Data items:
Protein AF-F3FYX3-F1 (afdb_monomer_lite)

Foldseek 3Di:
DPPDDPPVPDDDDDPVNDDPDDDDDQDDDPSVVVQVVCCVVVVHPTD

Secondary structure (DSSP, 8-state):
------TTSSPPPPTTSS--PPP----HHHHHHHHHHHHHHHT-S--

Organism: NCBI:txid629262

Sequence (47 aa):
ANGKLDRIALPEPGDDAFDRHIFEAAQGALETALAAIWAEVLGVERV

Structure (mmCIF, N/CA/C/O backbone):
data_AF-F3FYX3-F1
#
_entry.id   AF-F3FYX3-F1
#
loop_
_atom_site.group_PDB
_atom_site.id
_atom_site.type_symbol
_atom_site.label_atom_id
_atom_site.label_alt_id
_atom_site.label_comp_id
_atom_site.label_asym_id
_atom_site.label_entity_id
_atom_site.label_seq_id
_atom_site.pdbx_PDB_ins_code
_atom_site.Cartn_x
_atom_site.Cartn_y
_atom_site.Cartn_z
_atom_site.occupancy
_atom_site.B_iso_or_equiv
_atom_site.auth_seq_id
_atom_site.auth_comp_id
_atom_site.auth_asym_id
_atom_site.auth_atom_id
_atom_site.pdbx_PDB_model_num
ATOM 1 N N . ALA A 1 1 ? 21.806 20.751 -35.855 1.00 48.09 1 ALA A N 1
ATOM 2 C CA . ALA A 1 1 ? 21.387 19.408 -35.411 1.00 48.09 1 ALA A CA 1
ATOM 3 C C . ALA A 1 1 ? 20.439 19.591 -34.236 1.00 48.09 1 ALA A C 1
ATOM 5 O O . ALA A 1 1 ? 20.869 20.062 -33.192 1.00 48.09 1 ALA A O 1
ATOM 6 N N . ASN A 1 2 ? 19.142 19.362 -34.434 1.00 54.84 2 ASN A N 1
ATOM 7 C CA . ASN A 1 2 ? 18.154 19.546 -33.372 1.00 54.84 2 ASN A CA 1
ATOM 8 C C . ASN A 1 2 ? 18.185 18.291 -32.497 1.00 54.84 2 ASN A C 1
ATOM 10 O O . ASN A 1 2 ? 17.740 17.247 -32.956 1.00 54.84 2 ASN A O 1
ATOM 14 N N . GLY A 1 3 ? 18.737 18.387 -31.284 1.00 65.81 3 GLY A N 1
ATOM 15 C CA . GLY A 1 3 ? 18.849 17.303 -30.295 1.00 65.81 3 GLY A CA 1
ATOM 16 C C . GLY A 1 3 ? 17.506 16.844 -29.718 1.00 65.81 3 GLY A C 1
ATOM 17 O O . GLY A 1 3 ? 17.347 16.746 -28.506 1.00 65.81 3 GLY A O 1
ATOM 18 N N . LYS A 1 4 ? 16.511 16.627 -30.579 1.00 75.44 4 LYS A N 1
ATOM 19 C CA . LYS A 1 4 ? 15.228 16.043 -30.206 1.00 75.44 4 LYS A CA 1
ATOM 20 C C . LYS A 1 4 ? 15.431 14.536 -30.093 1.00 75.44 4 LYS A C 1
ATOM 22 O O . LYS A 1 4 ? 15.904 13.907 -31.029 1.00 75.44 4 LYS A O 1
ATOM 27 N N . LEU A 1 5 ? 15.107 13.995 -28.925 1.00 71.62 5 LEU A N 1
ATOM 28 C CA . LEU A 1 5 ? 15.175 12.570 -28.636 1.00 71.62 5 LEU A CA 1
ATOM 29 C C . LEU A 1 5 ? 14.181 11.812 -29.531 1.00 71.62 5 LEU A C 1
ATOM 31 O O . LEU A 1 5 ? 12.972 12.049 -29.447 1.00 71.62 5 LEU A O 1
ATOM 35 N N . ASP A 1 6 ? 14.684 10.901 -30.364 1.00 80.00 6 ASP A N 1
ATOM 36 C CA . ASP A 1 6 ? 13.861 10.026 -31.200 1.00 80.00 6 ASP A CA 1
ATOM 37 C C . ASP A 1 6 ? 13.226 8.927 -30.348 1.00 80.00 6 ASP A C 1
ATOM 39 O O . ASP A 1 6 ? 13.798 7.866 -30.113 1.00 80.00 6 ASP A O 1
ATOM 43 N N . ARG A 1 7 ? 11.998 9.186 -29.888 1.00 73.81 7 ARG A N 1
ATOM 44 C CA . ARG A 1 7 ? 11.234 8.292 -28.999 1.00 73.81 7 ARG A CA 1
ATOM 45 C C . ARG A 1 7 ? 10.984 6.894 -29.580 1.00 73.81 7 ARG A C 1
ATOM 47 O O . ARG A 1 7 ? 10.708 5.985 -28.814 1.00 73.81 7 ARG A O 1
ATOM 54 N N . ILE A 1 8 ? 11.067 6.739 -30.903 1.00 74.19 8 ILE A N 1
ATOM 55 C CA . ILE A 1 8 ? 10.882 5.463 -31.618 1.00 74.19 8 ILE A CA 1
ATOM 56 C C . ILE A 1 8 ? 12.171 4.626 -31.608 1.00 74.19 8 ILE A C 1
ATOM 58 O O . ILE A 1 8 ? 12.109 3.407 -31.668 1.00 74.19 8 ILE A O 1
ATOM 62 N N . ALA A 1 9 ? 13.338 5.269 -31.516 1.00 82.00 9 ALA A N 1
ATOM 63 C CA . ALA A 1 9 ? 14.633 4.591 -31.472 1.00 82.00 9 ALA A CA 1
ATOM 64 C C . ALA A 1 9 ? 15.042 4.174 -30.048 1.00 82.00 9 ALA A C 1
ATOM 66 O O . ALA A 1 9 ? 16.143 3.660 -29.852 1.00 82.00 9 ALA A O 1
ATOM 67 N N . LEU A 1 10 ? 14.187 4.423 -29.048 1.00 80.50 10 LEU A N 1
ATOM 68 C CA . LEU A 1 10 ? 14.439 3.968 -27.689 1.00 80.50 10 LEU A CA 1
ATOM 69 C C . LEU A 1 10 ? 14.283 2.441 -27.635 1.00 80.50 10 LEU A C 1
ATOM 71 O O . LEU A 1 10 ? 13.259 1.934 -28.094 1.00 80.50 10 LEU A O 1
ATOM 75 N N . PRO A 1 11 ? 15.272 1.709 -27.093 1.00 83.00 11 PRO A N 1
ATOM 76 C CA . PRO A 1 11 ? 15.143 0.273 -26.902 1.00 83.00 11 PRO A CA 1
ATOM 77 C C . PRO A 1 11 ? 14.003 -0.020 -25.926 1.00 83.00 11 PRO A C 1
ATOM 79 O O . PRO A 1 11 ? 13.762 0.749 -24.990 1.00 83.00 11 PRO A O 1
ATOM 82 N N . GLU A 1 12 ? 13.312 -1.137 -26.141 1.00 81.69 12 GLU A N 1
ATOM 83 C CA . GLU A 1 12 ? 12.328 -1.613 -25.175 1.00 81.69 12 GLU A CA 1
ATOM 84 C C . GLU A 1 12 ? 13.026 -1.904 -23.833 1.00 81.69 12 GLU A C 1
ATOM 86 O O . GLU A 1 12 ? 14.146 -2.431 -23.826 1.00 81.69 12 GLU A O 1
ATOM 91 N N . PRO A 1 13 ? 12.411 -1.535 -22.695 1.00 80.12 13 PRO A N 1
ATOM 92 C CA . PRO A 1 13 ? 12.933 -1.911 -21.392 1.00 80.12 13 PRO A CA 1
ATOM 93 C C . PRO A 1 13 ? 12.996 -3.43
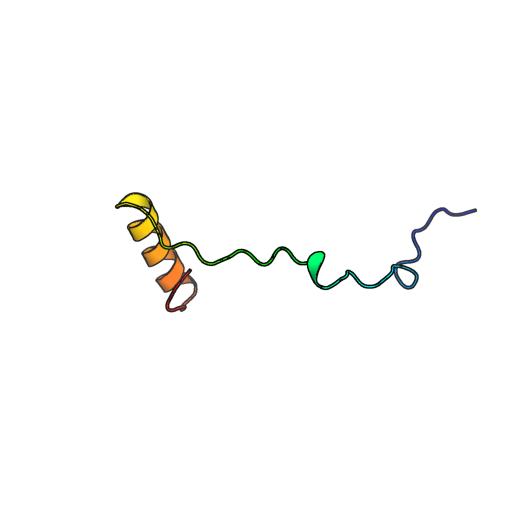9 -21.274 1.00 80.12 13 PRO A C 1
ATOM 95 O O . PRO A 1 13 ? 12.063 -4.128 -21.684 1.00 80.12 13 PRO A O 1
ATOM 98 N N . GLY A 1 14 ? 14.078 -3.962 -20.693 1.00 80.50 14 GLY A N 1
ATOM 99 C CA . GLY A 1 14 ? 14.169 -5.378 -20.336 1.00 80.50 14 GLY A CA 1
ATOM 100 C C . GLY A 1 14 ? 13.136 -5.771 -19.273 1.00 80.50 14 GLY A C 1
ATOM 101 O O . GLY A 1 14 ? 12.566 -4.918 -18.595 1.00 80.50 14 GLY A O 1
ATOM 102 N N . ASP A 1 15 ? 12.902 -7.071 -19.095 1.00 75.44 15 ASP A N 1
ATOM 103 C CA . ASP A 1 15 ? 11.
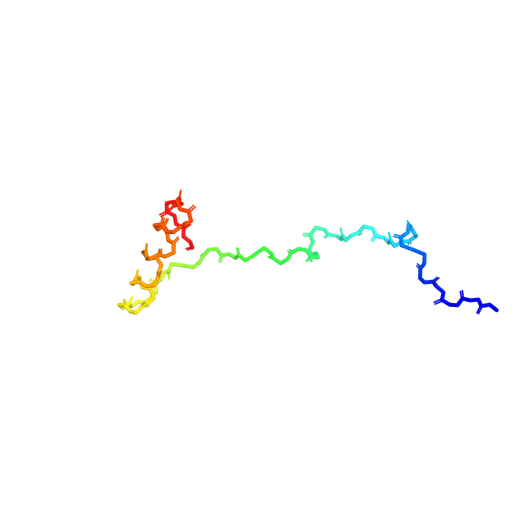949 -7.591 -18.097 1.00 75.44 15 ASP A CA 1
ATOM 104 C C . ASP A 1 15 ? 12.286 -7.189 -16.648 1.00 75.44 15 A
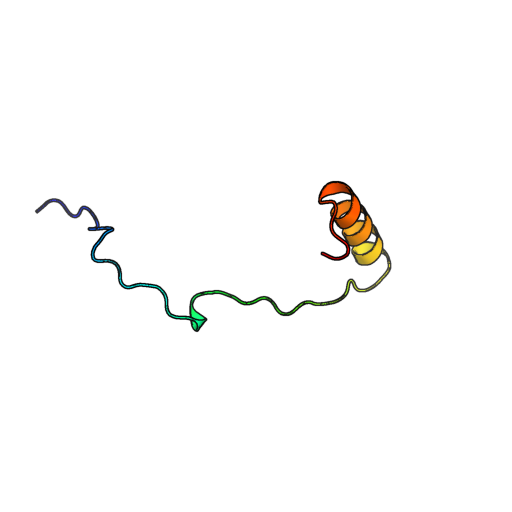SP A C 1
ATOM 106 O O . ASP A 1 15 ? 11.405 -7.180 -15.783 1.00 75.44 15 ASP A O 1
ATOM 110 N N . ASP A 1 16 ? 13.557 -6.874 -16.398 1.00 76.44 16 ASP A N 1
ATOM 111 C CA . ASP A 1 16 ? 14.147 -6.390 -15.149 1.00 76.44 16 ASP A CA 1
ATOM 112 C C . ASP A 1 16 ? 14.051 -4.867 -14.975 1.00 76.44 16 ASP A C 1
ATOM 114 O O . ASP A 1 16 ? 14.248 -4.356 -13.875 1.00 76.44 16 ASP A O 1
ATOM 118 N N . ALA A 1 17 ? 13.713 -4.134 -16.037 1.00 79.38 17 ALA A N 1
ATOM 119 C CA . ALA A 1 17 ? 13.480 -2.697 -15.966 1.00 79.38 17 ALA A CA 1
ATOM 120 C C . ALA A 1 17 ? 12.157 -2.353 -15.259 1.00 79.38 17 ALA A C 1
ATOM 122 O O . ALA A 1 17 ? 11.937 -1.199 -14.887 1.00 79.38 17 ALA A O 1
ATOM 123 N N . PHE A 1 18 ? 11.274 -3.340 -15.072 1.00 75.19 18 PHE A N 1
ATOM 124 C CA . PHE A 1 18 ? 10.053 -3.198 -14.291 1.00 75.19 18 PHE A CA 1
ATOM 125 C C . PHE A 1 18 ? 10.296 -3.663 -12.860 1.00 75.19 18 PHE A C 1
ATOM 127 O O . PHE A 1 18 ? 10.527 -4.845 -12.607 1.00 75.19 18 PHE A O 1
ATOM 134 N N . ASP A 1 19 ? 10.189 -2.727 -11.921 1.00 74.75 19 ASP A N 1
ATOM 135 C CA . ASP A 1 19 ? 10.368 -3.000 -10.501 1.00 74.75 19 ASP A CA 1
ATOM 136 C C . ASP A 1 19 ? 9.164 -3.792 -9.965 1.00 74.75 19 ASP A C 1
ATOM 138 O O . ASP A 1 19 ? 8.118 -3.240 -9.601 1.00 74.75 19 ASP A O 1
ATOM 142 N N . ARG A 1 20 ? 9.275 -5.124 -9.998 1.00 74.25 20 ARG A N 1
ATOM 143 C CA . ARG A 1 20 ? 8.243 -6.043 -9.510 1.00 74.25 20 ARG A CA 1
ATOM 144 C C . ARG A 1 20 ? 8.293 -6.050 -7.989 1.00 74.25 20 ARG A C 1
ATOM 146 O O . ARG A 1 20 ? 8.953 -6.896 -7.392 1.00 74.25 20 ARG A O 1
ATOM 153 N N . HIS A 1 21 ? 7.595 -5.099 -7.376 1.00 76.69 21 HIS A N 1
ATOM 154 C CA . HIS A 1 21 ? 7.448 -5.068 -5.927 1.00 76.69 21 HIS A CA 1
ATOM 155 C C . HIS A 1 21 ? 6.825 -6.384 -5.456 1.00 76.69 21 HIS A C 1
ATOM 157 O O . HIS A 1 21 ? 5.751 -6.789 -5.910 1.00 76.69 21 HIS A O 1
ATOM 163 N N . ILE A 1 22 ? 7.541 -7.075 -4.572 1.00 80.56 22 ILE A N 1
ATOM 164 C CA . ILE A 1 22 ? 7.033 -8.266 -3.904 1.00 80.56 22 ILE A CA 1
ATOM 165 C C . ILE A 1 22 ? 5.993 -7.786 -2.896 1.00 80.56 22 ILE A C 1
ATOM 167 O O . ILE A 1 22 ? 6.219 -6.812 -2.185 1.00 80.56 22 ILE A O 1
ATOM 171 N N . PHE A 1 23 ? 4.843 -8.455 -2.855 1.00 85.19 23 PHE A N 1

==

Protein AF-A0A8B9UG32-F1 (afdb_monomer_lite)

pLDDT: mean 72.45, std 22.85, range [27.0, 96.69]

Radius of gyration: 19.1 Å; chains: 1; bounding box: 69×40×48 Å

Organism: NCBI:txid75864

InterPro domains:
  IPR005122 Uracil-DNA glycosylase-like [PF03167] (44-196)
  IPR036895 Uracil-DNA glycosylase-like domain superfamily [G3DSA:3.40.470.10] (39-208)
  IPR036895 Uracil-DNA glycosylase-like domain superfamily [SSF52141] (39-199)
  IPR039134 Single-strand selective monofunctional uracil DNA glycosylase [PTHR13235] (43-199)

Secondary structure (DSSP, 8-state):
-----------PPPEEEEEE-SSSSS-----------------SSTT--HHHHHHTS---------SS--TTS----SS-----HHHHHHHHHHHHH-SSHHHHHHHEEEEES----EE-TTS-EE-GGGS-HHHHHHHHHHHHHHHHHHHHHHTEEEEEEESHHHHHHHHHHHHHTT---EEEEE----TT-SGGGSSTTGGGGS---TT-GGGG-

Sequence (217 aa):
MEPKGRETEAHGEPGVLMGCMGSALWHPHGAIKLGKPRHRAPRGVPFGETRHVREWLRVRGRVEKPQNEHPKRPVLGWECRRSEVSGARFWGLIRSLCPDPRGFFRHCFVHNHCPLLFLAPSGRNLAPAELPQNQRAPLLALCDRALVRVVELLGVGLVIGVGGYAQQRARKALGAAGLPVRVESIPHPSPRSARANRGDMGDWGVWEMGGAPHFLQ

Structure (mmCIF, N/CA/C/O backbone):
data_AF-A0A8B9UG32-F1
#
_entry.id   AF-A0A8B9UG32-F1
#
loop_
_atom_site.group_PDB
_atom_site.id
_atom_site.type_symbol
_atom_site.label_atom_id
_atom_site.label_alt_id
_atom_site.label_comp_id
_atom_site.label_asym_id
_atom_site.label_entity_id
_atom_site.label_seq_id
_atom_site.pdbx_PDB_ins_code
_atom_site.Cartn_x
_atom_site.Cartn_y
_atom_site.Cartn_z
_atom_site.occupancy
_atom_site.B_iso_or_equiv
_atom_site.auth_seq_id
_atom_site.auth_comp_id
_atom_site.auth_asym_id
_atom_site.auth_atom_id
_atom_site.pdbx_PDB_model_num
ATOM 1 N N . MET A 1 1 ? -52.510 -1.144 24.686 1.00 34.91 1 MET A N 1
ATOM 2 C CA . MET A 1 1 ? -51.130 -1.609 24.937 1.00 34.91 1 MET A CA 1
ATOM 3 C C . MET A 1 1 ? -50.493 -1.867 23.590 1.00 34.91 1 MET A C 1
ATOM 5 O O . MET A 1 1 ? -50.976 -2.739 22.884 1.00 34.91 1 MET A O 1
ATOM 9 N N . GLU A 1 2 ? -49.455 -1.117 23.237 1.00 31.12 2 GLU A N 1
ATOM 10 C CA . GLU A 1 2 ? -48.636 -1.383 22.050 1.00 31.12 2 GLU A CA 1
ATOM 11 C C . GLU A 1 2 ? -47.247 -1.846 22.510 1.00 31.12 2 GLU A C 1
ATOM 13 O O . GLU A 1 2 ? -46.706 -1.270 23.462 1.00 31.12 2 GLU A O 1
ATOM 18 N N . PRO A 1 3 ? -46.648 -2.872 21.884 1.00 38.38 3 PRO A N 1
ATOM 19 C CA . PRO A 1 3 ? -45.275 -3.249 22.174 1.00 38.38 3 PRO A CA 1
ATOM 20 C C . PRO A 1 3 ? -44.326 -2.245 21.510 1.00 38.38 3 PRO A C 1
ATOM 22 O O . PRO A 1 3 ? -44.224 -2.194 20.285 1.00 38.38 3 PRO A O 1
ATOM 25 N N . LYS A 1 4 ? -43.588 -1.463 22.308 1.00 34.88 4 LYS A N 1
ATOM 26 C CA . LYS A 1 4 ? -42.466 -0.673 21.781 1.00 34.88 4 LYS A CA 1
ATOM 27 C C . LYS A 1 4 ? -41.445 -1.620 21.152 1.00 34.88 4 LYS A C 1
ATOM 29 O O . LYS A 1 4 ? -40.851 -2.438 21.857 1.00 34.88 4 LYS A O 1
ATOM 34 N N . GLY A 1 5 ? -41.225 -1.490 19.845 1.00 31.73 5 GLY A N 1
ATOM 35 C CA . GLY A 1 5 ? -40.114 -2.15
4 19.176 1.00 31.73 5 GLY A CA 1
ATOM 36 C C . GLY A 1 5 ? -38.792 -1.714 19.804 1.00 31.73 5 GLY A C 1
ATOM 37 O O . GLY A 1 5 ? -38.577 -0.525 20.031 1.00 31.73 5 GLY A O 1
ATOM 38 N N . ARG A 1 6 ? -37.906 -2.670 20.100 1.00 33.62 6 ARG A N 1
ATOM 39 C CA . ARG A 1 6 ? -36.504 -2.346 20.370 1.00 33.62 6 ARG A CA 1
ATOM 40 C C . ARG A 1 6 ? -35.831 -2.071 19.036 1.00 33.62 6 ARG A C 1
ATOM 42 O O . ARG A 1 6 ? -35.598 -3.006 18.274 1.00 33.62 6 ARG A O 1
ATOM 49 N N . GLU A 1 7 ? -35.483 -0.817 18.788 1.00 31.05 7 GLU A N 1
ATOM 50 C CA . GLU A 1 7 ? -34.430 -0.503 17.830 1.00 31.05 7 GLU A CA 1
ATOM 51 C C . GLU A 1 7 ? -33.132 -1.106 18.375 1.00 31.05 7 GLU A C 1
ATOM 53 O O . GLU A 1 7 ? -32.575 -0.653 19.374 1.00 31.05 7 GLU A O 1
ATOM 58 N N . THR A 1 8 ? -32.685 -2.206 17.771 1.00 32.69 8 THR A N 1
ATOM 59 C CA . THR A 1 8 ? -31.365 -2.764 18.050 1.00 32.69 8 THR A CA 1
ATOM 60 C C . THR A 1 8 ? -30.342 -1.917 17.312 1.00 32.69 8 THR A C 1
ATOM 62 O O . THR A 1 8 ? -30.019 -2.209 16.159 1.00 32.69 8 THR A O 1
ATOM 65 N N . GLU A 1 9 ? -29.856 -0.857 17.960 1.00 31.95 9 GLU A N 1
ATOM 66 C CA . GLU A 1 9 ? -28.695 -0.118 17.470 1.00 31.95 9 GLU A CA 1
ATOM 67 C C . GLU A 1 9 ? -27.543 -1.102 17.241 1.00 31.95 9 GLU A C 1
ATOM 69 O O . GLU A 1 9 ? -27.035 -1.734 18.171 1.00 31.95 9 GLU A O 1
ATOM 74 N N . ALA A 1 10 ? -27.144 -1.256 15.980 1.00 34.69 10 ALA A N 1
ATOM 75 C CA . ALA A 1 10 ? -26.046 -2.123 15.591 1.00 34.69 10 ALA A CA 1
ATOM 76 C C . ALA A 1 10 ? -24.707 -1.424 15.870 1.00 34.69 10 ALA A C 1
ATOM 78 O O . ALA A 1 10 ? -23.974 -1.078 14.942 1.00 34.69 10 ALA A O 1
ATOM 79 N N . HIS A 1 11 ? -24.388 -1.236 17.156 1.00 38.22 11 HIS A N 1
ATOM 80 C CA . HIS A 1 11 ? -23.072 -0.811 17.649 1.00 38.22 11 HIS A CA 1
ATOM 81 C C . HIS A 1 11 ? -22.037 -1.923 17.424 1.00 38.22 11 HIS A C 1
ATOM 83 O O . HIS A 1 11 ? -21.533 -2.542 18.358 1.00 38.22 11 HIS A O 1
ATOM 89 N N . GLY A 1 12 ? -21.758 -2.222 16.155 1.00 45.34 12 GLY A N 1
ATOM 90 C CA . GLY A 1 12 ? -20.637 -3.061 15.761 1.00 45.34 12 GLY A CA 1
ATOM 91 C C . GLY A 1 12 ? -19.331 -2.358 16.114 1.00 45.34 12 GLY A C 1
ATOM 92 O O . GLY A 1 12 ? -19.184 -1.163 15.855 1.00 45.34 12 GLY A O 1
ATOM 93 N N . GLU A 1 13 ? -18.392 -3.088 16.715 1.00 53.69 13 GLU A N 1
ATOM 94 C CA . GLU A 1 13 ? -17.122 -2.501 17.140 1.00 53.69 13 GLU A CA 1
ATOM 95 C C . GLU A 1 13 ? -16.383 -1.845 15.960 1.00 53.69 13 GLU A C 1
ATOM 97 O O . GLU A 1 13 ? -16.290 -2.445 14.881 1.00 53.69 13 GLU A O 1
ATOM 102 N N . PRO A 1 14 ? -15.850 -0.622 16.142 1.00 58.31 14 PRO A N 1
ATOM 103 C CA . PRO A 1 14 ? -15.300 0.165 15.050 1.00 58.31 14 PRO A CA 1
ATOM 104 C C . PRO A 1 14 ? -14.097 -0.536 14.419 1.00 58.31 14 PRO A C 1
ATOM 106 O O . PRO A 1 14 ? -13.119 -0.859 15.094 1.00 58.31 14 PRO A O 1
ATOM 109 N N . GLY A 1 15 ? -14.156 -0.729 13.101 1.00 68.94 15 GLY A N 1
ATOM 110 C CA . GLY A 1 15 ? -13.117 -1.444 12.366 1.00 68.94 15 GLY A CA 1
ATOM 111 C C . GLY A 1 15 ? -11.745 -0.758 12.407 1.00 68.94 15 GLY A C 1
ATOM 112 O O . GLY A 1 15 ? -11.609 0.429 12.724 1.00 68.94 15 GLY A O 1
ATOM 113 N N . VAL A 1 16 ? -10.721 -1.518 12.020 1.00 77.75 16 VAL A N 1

WORK REQUIRED: Restate word for word only the lines above from the line containing "ATOM 67 C C" to the line containing "ATOM 93 N N", both of them included.

WRITTEN RESPONSE:
ATOM 67 C C . GLU A 1 9 ? -27.543 -1.102 17.241 1.00 31.95 9 GLU A C 1
ATOM 69 O O . GLU A 1 9 ? -27.035 -1.734 18.171 1.00 31.95 9 GLU A O 1
ATOM 74 N N . ALA A 1 10 ? -27.144 -1.256 15.980 1.00 34.69 10 ALA A N 1
ATOM 75 C CA . ALA A 1 10 ? -26.046 -2.123 15.591 1.00 34.69 10 ALA A CA 1
ATOM 76 C C . ALA A 1 10 ? -24.707 -1.424 15.870 1.00 34.69 10 ALA A C 1
ATOM 78 O O . ALA A 1 10 ? -23.974 -1.078 14.942 1.00 34.69 10 ALA A O 1
ATOM 79 N N . HIS A 1 11 ? -24.388 -1.236 17.156 1.00 38.22 11 HIS A N 1
ATOM 80 C CA . HIS A 1 11 ? -23.072 -0.811 17.649 1.00 38.22 11 HIS A CA 1
ATOM 81 C C . HIS A 1 11 ? -22.037 -1.923 17.424 1.00 38.22 11 HIS A C 1
ATOM 83 O O . HIS A 1 11 ? -21.533 -2.542 18.358 1.00 38.22 11 HIS A O 1
ATOM 89 N N . GLY A 1 12 ? -21.758 -2.222 16.155 1.00 45.34 12 GLY A N 1
ATOM 90 C CA . GLY A 1 12 ? -20.637 -3.061 15.761 1.00 45.34 12 GLY A CA 1
ATOM 91 C C . GLY A 1 12 ? -19.331 -2.358 16.114 1.00 45.34 12 GLY A C 1
ATOM 92 O O . GLY A 1 12 ? -19.184 -1.163 15.855 1.00 45.34 12 GLY A O 1
ATOM 93 N N . GLU A 1 13 ? -18.392 -3.088 16.715 1.00 53.69 13 GLU A N 1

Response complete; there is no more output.